Last month we attended the Euro-LLVM meeting, a conference for the LLVM developer community in Europe. We were presenting our poster of our work on the MAchine Guided Energy Efficient Compiler framework, which is nearing the first release version.
The meeting was held in Edinburgh, hosted by the University Department of Computer Science. Edinburgh is one of the oldest Universities in the world and has a very strong record in Computer Science; while perhaps best known for the late Prof. Robin Milner’s theoretical work on parallel and multi-processor computing, it also has a solid reputation for more practical engineering, particularly in processor design and simulation. A visit is always a rewarding intellectual adventure.
This was a big meeting — the best part of 200 attendees. Indeed, if I have a concern about the success of conferences in free and open source software, it is that their size starts to interfere with their role as forums for technical discussion and progress. An event of this this scale gets on the radar of corporate marketing departments and, while they are generous in their financial backing, their presence can sometimes inhibit truly free discussion. I don’t think this was a major problem at this year’s meeting, but the signs of a problem in the making were there: more formal presentations and no proper “birds-of-a-feather” (BoF) sessions.
They key themes that I picked out of this meeting were threefold:
- LLVM is becoming mainstream in two areas: ARM architectures (plenty of senior ARM and Qualcomm attendees) and graphics systems, particularly using OpenCL (big attendance from Sony and CodePlay). It remains a popular choice for PhD students, being easier to pick up than GCC. However, I was surprised that its adoption by OpenBSD as the default compiler was not discussed.
- LLVM is not yet breaking out of its core architecture families of ARM, Intel and PowerPC. This may be a side-effect of the dominance of a relatively small number of large corporations, but I had hoped to hear about LLVM on processors that are not 32- or 64-bit Stanford architectures with lots of registers. Indeed, looking at the talks, it seems that LLVM is the compiler if you want to experiment with different front ends — for example, the talk on LLVM for Erlang — rather than targeting a very wide range of architectures.
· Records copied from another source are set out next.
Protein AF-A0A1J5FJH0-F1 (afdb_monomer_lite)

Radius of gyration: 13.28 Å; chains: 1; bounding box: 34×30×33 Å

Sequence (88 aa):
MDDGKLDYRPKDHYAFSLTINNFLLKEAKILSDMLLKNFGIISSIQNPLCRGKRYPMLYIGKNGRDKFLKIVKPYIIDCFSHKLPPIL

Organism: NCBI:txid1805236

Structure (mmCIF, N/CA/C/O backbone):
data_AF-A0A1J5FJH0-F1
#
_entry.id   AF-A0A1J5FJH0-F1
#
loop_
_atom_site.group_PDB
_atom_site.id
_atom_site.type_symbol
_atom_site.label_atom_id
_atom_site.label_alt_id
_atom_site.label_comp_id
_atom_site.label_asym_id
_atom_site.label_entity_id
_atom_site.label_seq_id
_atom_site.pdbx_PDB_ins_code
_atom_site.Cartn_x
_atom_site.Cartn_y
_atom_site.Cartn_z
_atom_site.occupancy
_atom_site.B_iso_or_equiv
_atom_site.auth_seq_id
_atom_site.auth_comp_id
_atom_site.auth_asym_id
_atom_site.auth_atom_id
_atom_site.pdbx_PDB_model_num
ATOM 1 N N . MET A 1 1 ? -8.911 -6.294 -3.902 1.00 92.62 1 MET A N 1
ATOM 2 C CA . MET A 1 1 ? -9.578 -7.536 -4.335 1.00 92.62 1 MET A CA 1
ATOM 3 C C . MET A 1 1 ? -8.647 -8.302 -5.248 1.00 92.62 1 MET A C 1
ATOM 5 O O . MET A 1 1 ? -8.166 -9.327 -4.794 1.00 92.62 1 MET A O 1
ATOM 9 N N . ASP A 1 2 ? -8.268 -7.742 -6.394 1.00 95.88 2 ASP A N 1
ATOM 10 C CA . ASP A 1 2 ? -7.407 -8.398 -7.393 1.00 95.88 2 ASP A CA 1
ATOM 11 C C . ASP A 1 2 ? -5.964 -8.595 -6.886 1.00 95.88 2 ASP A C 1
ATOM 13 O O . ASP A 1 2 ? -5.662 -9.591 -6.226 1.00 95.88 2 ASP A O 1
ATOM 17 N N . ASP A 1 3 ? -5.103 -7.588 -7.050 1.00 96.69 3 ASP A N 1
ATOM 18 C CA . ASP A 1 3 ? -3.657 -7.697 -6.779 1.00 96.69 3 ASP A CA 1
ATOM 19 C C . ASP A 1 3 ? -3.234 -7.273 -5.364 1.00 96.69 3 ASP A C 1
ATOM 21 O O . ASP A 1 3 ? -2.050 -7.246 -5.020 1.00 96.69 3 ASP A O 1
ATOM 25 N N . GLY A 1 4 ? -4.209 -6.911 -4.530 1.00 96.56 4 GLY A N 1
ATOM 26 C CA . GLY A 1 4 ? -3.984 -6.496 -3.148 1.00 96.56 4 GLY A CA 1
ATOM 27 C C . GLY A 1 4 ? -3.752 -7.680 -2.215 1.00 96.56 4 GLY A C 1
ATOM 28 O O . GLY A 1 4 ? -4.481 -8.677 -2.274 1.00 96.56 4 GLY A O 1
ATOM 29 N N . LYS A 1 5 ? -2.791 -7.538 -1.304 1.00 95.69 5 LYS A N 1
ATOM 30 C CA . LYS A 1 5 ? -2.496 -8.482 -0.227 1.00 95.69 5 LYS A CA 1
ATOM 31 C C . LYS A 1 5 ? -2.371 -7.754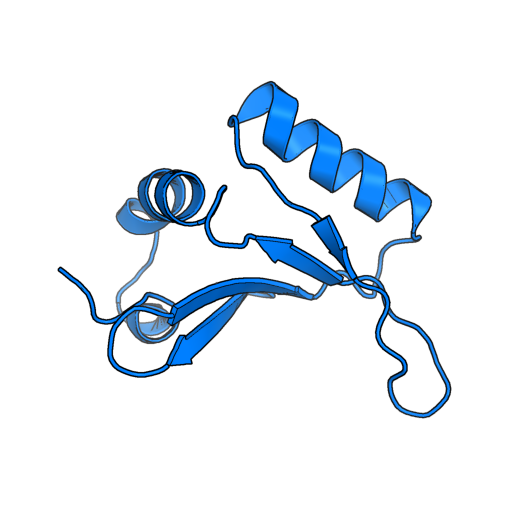 1.110 1.00 95.69 5 LYS A C 1
ATOM 33 O O . LYS A 1 5 ? -1.903 -6.621 1.177 1.00 95.69 5 LYS A O 1
ATOM 38 N N . LEU A 1 6 ? -2.774 -8.446 2.168 1.00 96.25 6 LEU A N 1
ATOM 39 C CA . LEU A 1 6 ? -2.557 -8.060 3.554 1.00 96.25 6 LEU A CA 1
ATOM 40 C C . LEU A 1 6 ? -1.325 -8.802 4.097 1.00 96.25 6 LEU A C 1
ATOM 42 O O . LEU A 1 6 ? -1.276 -10.032 4.045 1.00 96.25 6 LEU A O 1
ATOM 46 N N . ASP A 1 7 ? -0.342 -8.070 4.616 1.00 94.69 7 ASP A N 1
ATOM 47 C CA . ASP A 1 7 ? 0.602 -8.593 5.612 1.00 94.69 7 ASP A CA 1
ATOM 48 C C . ASP A 1 7 ? -0.014 -8.283 6.973 1.00 94.69 7 ASP A C 1
ATOM 50 O O . ASP A 1 7 ? -0.150 -7.115 7.322 1.00 94.69 7 ASP A O 1
ATOM 54 N N . TYR A 1 8 ? -0.451 -9.304 7.705 1.00 94.00 8 TYR A N 1
ATOM 55 C CA . TYR A 1 8 ? -0.989 -9.171 9.055 1.00 94.00 8 TYR A CA 1
ATOM 56 C C . TYR A 1 8 ? -0.218 -10.095 9.985 1.00 94.00 8 TYR A C 1
ATOM 58 O O . TYR A 1 8 ? 0.012 -11.262 9.665 1.00 94.00 8 TYR A O 1
ATOM 66 N N . ARG A 1 9 ? 0.151 -9.582 11.158 1.00 90.19 9 ARG A N 1
ATOM 67 C CA . ARG A 1 9 ? 0.734 -10.371 12.243 1.00 90.19 9 ARG A CA 1
ATOM 68 C C . ARG A 1 9 ? -0.032 -10.043 13.521 1.00 90.19 9 ARG A C 1
ATOM 70 O O . ARG A 1 9 ? -0.344 -8.868 13.731 1.00 90.19 9 ARG A O 1
ATOM 77 N N . PRO A 1 10 ? -0.314 -11.041 14.375 1.00 85.44 10 PRO A N 1
ATOM 78 C CA . PRO A 1 10 ? -1.021 -10.814 15.629 1.00 85.44 10 PRO A CA 1
ATOM 79 C C . PRO A 1 10 ? -0.405 -9.661 16.432 1.00 85.44 10 PRO A C 1
ATOM 81 O O . PRO A 1 10 ? 0.821 -9.510 16.442 1.00 85.44 10 PRO A O 1
ATOM 84 N N . LYS A 1 11 ? -1.258 -8.910 17.146 1.00 80.50 11 LYS A N 1
ATOM 85 C CA . LYS A 1 11 ? -0.963 -7.657 17.872 1.00 80.50 11 LYS A CA 1
ATOM 86 C C . LYS A 1 11 ? -1.089 -6.427 16.966 1.00 80.50 11 LYS A C 1
ATOM 88 O O . LYS A 1 11 ? -2.202 -6.100 16.573 1.00 80.50 11 LYS A O 1
ATOM 93 N N . ASP A 1 12 ? 0.015 -5.786 16.584 1.00 79.06 12 ASP A N 1
ATOM 94 C CA . ASP A 1 12 ? -0.037 -4.399 16.080 1.00 79.06 12 ASP A CA 1
ATOM 95 C C . ASP A 1 12 ? 0.455 -4.224 14.636 1.00 79.06 12 ASP A C 1
ATOM 97 O O . ASP A 1 12 ? 0.565 -3.101 14.109 1.00 79.06 12 ASP A O 1
ATOM 101 N N . HIS A 1 13 ? 0.780 -5.333 13.968 1.00 89.69 13 HIS A N 1
ATOM 102 C CA . HIS A 1 13 ? 1.347 -5.284 12.632 1.00 89.69 13 HIS A CA 1
ATOM 103 C C . HIS A 1 13 ? 0.312 -5.619 11.571 1.00 89.69 13 HIS A C 1
ATOM 105 O O . HIS A 1 13 ? -0.155 -6.750 11.455 1.00 89.69 13 HIS A O 1
ATOM 111 N N .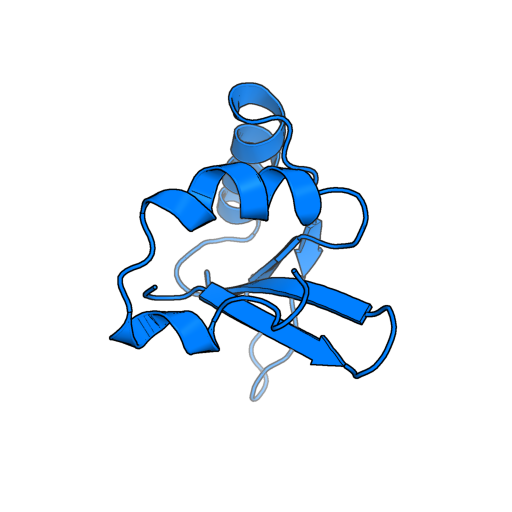 TYR A 1 14 ? 0.043 -4.632 10.726 1.00 95.19 14 TYR A N 1
ATOM 112 C CA . TYR A 1 14 ? -0.546 -4.881 9.429 1.00 95.19 14 TYR A CA 1
ATOM 113 C C . TYR A 1 14 ? -0.062 -3.866 8.395 1.00 95.19 14 TYR A C 1
ATOM 115 O O . TYR A 1 14 ? 0.260 -2.724 8.743 1.00 95.19 14 TYR A O 1
ATOM 123 N N . ALA A 1 15 ? 0.006 -4.288 7.143 1.00 96.94 15 ALA A N 1
ATOM 124 C CA . ALA A 1 15 ? 0.337 -3.470 5.989 1.00 96.94 15 ALA A CA 1
ATOM 125 C C . ALA A 1 15 ? -0.350 -4.037 4.747 1.00 96.94 15 ALA A C 1
ATOM 127 O O . ALA A 1 15 ? -0.690 -5.221 4.695 1.00 96.94 15 ALA A O 1
ATOM 128 N N . PHE A 1 16 ? -0.531 -3.198 3.733 1.00 97.75 16 PHE A N 1
ATOM 129 C CA . PHE A 1 16 ? -1.043 -3.645 2.443 1.00 97.75 16 PHE A CA 1
ATOM 130 C C . PHE A 1 16 ? 0.066 -3.626 1.406 1.00 97.75 16 PHE A C 1
ATOM 132 O O . PHE A 1 16 ? 0.928 -2.745 1.419 1.00 97.75 16 PHE A O 1
ATOM 139 N N . SER A 1 17 ? 0.021 -4.569 0.478 1.00 97.56 17 SER A N 1
ATOM 140 C CA . SER A 1 17 ? 0.818 -4.510 -0.738 1.00 97.56 17 SER A CA 1
ATOM 141 C C . SER A 1 17 ? -0.045 -4.731 -1.970 1.00 97.56 17 SER A C 1
ATOM 143 O O . SER A 1 17 ? -1.071 -5.407 -1.911 1.00 97.56 17 SER A O 1
ATOM 145 N N . LEU A 1 18 ? 0.361 -4.128 -3.084 1.00 97.81 18 LEU A N 1
ATOM 146 C CA . LEU A 1 18 ? -0.235 -4.339 -4.399 1.00 97.81 18 LEU A CA 1
ATOM 147 C C . LEU A 1 18 ? 0.855 -4.858 -5.330 1.00 97.81 18 LEU A C 1
ATOM 149 O O . LEU A 1 18 ? 1.904 -4.224 -5.497 1.00 97.81 18 LEU A O 1
ATOM 153 N N . THR A 1 19 ? 0.614 -6.026 -5.916 1.00 96.19 19 THR A N 1
ATOM 154 C CA . THR A 1 19 ? 1.475 -6.576 -6.960 1.00 96.19 19 THR A CA 1
ATOM 155 C C . THR A 1 19 ? 1.272 -5.769 -8.241 1.00 96.19 19 THR A C 1
ATOM 157 O O . THR A 1 19 ? 0.192 -5.781 -8.810 1.00 96.19 19 THR A O 1
ATOM 160 N N . ILE A 1 20 ? 2.309 -5.059 -8.689 1.00 96.69 20 ILE A N 1
ATOM 161 C CA . ILE A 1 20 ? 2.264 -4.178 -9.872 1.00 96.69 20 ILE A CA 1
ATOM 162 C C . ILE A 1 20 ? 3.389 -4.532 -10.851 1.00 96.69 20 ILE A C 1
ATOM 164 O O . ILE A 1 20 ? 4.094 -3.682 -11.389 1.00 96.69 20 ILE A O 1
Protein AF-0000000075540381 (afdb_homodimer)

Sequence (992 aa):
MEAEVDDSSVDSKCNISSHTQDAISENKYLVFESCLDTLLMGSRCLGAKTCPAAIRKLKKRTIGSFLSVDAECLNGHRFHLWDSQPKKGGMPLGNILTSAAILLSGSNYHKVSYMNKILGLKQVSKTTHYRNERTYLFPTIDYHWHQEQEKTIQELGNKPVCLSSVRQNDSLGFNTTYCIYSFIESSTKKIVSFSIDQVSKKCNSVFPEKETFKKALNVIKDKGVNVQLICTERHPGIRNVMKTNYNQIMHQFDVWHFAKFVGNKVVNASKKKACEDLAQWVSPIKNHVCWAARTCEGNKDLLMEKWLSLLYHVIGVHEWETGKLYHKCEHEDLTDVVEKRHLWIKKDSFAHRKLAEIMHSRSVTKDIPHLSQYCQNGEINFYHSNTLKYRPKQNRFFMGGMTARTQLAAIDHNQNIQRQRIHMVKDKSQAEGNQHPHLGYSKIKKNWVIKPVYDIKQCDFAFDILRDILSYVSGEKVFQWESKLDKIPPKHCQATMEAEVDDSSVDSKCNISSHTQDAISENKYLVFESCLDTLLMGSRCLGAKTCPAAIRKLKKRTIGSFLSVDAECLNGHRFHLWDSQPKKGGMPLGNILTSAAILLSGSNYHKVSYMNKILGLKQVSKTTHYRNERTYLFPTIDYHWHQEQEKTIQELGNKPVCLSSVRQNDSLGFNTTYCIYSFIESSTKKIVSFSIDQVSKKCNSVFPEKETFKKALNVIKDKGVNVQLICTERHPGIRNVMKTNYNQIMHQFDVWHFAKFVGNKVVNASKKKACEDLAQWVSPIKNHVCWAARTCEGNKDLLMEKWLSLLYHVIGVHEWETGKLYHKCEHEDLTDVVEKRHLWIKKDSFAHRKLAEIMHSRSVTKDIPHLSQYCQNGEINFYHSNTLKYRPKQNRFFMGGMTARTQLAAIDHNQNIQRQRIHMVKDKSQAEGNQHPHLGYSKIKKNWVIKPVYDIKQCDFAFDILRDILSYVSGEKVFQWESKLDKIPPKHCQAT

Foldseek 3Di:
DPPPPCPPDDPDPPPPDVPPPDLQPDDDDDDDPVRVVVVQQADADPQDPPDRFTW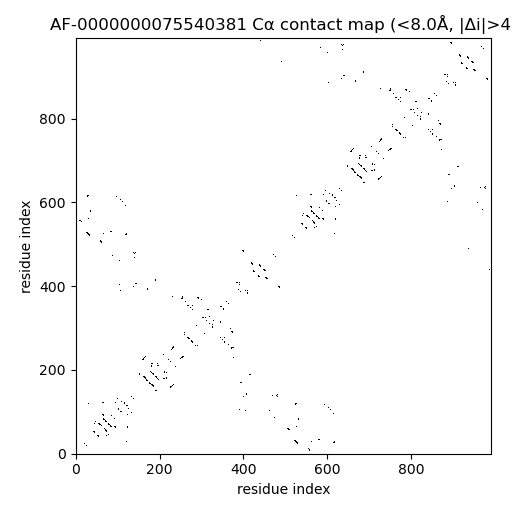DDWDWDDAFQKIWIWTATPVGRTDTRDIRADDFPNHGLQQLVVLLCCQLQLHDPVVVVVVCVVVVRGGHDPVSSVVSCVAFQLLLLVVVLVVVLVVVLVVLPADAWEKEKEWDFLADDDDGQKIKMWIATDPLRATNWMFIDGDDPPDPDDPCNLVRVCVGVVVSVVVPYRYAEYEYAPDPSVVVCCVPVPVNHQYAYALQVLLVVLLVLLCVQCPDPQQVLSPVCSVVLSVQSLVLQVPLQLPLQSSLVSNLCVLCVLQPHAAADPGDPDGGHPDDDDDPVRSVPDDGDHPPGPNSVSSNCSSPPPVNSVNRSSSNNVDHDVSVVVLVVLLCSNRPNVADDFPSSSVSSNSSSSVQCSVCVPQFQQQADPPVPDDDDDRDQQFDQDPVVNGGDRDRRTDDRDSVVSVVSSVVSVCVSNVVDDGDDDPPPRPVSPPPDPND/DPPDPCPPDPPDPPPPDVPPPDLQPDDDDDDDPVRVVVVQQADADPQDPPDRFTWDDWDWDDAFQKIWIWTATPVGGTDTRDIRADDFPNHGLQQLVVLLCCQLQLHDPVVVVVVCVVVVRGGHDPVSSVVSCVAFQLLLLVVVLVVVLVVVLVVLPADAWEKEKEWDFQADDDDGQKIKMWIATDPLRATNWMFIDGDDPPPPDDPCNLVRVCVGVVVSVVVPYRYAEYEYAPDPSVVVCCVPVNVNHQYAYALQNLLVVLLVLLCVQCVDPQQVLSPVCSVVLSVQSLVLQVPLQLPLQSSLVSNLCVLCVLQPHAAADPGDPDGGDDDDDDDPVRSVPDDGDHPPGPNSVSSVCSSPPPVNSVNRSSSNNVDHCVSVVVLVVQLCSNRPNVADDFPSSSVSSNSSSSVLCSVCVPQFQQQADPPVPDDDDDRHQQFDQDPVVNGGDRDRHTDDRDSVVSVVSSVVSVCVSNVVDDGDDDPPPRPPSPPPHPND

Organism: Xenopus tropicalis (NCBI:txid8364)

Structure (mmCIF, N/CA/C/O backbone):
data_AF-0000000075540381-model_v1
#
loop_
_entity.id
_entity.type
_entity.pdbx_description
1 polymer 'Uncharacterized protein LOC100145473 isoform X1'
#
loop_
_atom_site.group_PDB
_atom_site.id
_atom_site.type_symbol
_atom_site.label_atom_id
_atom_site.label_alt_id
_atom_site.label_comp_id
_atom_site.label_asym_id
_atom_site.label_entity_id
_atom_site.label_seq_id
_atom_site.pdbx_PDB_ins_code
_atom_site.Cartn_x
_atom_site.Cartn_y
_atom_site.Cartn_z
_atom_site.occupancy
_atom_site.B_iso_or_equiv
_atom_site.auth_seq_id
_atom_site.auth_comp_id
_atom_site.auth_asym_id
_atom_site.auth_atom_id
_atom_site.pdbx_PDB_model_num
ATOM 1 N N . MET A 1 1 ? -12.68 -1.285 -36.5 1 19.27 1 MET A N 1
ATOM 2 C CA . MET A 1 1 ? -11.445 -2.037 -36.719 1 19.27 1 MET A CA 1
ATOM 3 C C . MET A 1 1 ? -11.039 -2.814 -35.5 1 19.27 1 MET A C 1
ATOM 5 O O . MET A 1 1 ? -10.914 -2.24 -34.406 1 19.27 1 MET A O 1
ATOM 9 N N . GLU A 1 2 ? -11.359 -4.164 -35.438 1 17.94 2 GLU A N 1
ATOM 10 C CA . GLU A 1 2 ? -11.383 -5.273 -34.469 1 17.94 2 GLU A CA 1
ATOM 11 C C . GLU A 1 2 ? -9.961 -5.676 -34.062 1 17.94 2 GLU A C 1
ATOM 13 O O . GLU A 1 2 ? -9.234 -6.27 -34.875 1 17.94 2 GLU A O 1
ATOM 18 N N . ALA A 1 3 ? -9.219 -4.75 -33.406 1 21.08 3 ALA A N 1
ATOM 19 C CA . ALA A 1 3 ? -7.816 -5.129 -33.219 1 21.08 3 ALA A CA 1
ATOM 20 C C . ALA A 1 3 ? -7.707 -6.543 -32.656 1 21.08 3 ALA A C 1
ATOM 22 O O . ALA A 1 3 ? -8.352 -6.875 -31.656 1 21.08 3 ALA A O 1
ATOM 23 N N . GLU A 1 4 ? -7.363 -7.52 -33.469 1 20.31 4 GLU A N 1
ATOM 24 C CA . GLU A 1 4 ? -7.098 -8.945 -33.344 1 20.31 4 GLU A CA 1
ATOM 25 C C . GLU A 1 4 ? -6.082 -9.219 -32.219 1 20.31 4 GLU A C 1
ATOM 27 O O . GLU A 1 4 ? -5 -8.625 -32.219 1 20.31 4 GLU A O 1
ATOM 32 N N . VAL A 1 5 ? -6.504 -9.547 -31.109 1 24.91 5 VAL A N 1
ATOM 33 C CA . VAL A 1 5 ? -5.809 -9.992 -29.922 1 24.91 5 VAL A CA 1
ATOM 34 C C . VAL A 1 5 ? -4.828 -11.109 -30.266 1 24.91 5 VAL A C 1
ATOM 36 O O . VAL A 1 5 ? -5.242 -12.203 -30.656 1 24.91 5 VAL A O 1
ATOM 39 N N . ASP A 1 6 ? -3.625 -10.703 -30.828 1 24.36 6 ASP A N 1
ATOM 40 C CA . ASP A 1 6 ? -2.549 -11.617 -31.203 1 24.36 6 ASP A CA 1
ATOM 41 C C . ASP A 1 6 ? -2 -12.352 -29.984 1 24.36 6 ASP A C 1
ATOM 43 O O . ASP A 1 6 ? -1.413 -11.734 -29.094 1 24.36 6 ASP A O 1
ATOM 47 N N . ASP A 1 7 ? -2.713 -13.141 -29.312 1 29.75 7 ASP A N 1
ATOM 48 C CA . ASP A 1 7 ? -2.123 -14.117 -28.391 1 29.75 7 ASP A CA 1
ATOM 49 C C . ASP A 1 7 ? -0.952 -14.844 -29.047 1 29.75 7 ASP A C 1
ATOM 51 O O . ASP A 1 7 ? -1.148 -15.672 -29.938 1 29.75 7 ASP A O 1
ATOM 55 N N . SER A 1 8 ? 0.11 -14.188 -29.375 1 30.42 8 SER A N 1
ATOM 56 C CA . SER A 1 8 ? 1.271 -14.773 -30.047 1 30.42 8 SER A CA 1
ATOM 57 C C . SER A 1 8 ? 1.743 -16.031 -29.328 1 30.42 8 SER A C 1
ATOM 59 O O . SER A 1 8 ? 2.006 -16 -28.109 1 30.42 8 SER A O 1
ATOM 61 N N . SER A 1 9 ? 1.356 -17.172 -29.875 1 30.75 9 SER A N 1
ATOM 62 C CA . SER A 1 9 ? 1.907 -18.484 -29.594 1 30.75 9 SER A CA 1
ATOM 63 C C . SER A 1 9 ? 3.422 -18.516 -29.766 1 30.75 9 SER A C 1
ATOM 65 O O . SER A 1 9 ? 3.934 -18.188 -30.844 1 30.75 9 SER A O 1
ATOM 67 N N . VAL A 1 10 ? 4.23 -18.297 -28.844 1 31.19 10 VAL A N 1
ATOM 68 C CA . VAL A 1 10 ? 5.656 -18.547 -29.031 1 31.19 10 VAL A CA 1
ATOM 69 C C . VAL A 1 10 ? 5.93 -20.047 -28.953 1 31.19 10 VAL A C 1
ATOM 71 O O . VAL A 1 10 ? 5.637 -20.688 -27.938 1 31.19 10 VAL A O 1
ATOM 74 N N . ASP A 1 11 ? 6.09 -20.609 -30.141 1 26.81 11 ASP A N 1
ATOM 75 C CA . ASP A 1 11 ? 6.566 -21.984 -30.297 1 26.81 11 ASP A CA 1
ATOM 76 C C . ASP A 1 11 ? 8 -22.125 -29.797 1 26.81 11 ASP A C 1
ATOM 78 O O . ASP A 1 11 ? 8.914 -21.5 -30.328 1 26.81 11 ASP A O 1
ATOM 82 N N . SER A 1 12 ? 8.227 -22.312 -28.672 1 30.42 12 SER A N 1
ATOM 83 C CA . SER A 1 12 ? 9.602 -22.578 -28.266 1 30.42 12 SER A CA 1
ATOM 84 C C . SER A 1 12 ? 10.031 -23.984 -28.641 1 30.42 12 SER A C 1
ATOM 86 O O . SER A 1 12 ? 9.367 -24.969 -28.281 1 30.42 12 SER A O 1
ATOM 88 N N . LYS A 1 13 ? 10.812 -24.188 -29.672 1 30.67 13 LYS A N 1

- The LLVM community sees its work on C++11 and the upcoming C++14 as a key advantage (implicitly, “we’re better than GCC on this“). It can only be good for industry to have competition in standards compliance.
I was pleased to see several attendees who are also active participants in the GNU Tools Cauldron. It can be tempting to consider LLVM and GCC as head-to-head competitors, but in reality they are both complex modern compilers, and the front-line engineers are much more interested in taking compiler technology forward, than in tribal wards defending just one particular project.
That is Embecosm’s view. We develop both GCC and LLVM compilers for customers. And indeed, notwithstanding my second point above, if you want LLVM for an embedded system, possibly with less than 32-bit addressing, or where address and code spaces are separate or maybe even word addressed, it can be done. And Embecosm are the people to do it for you.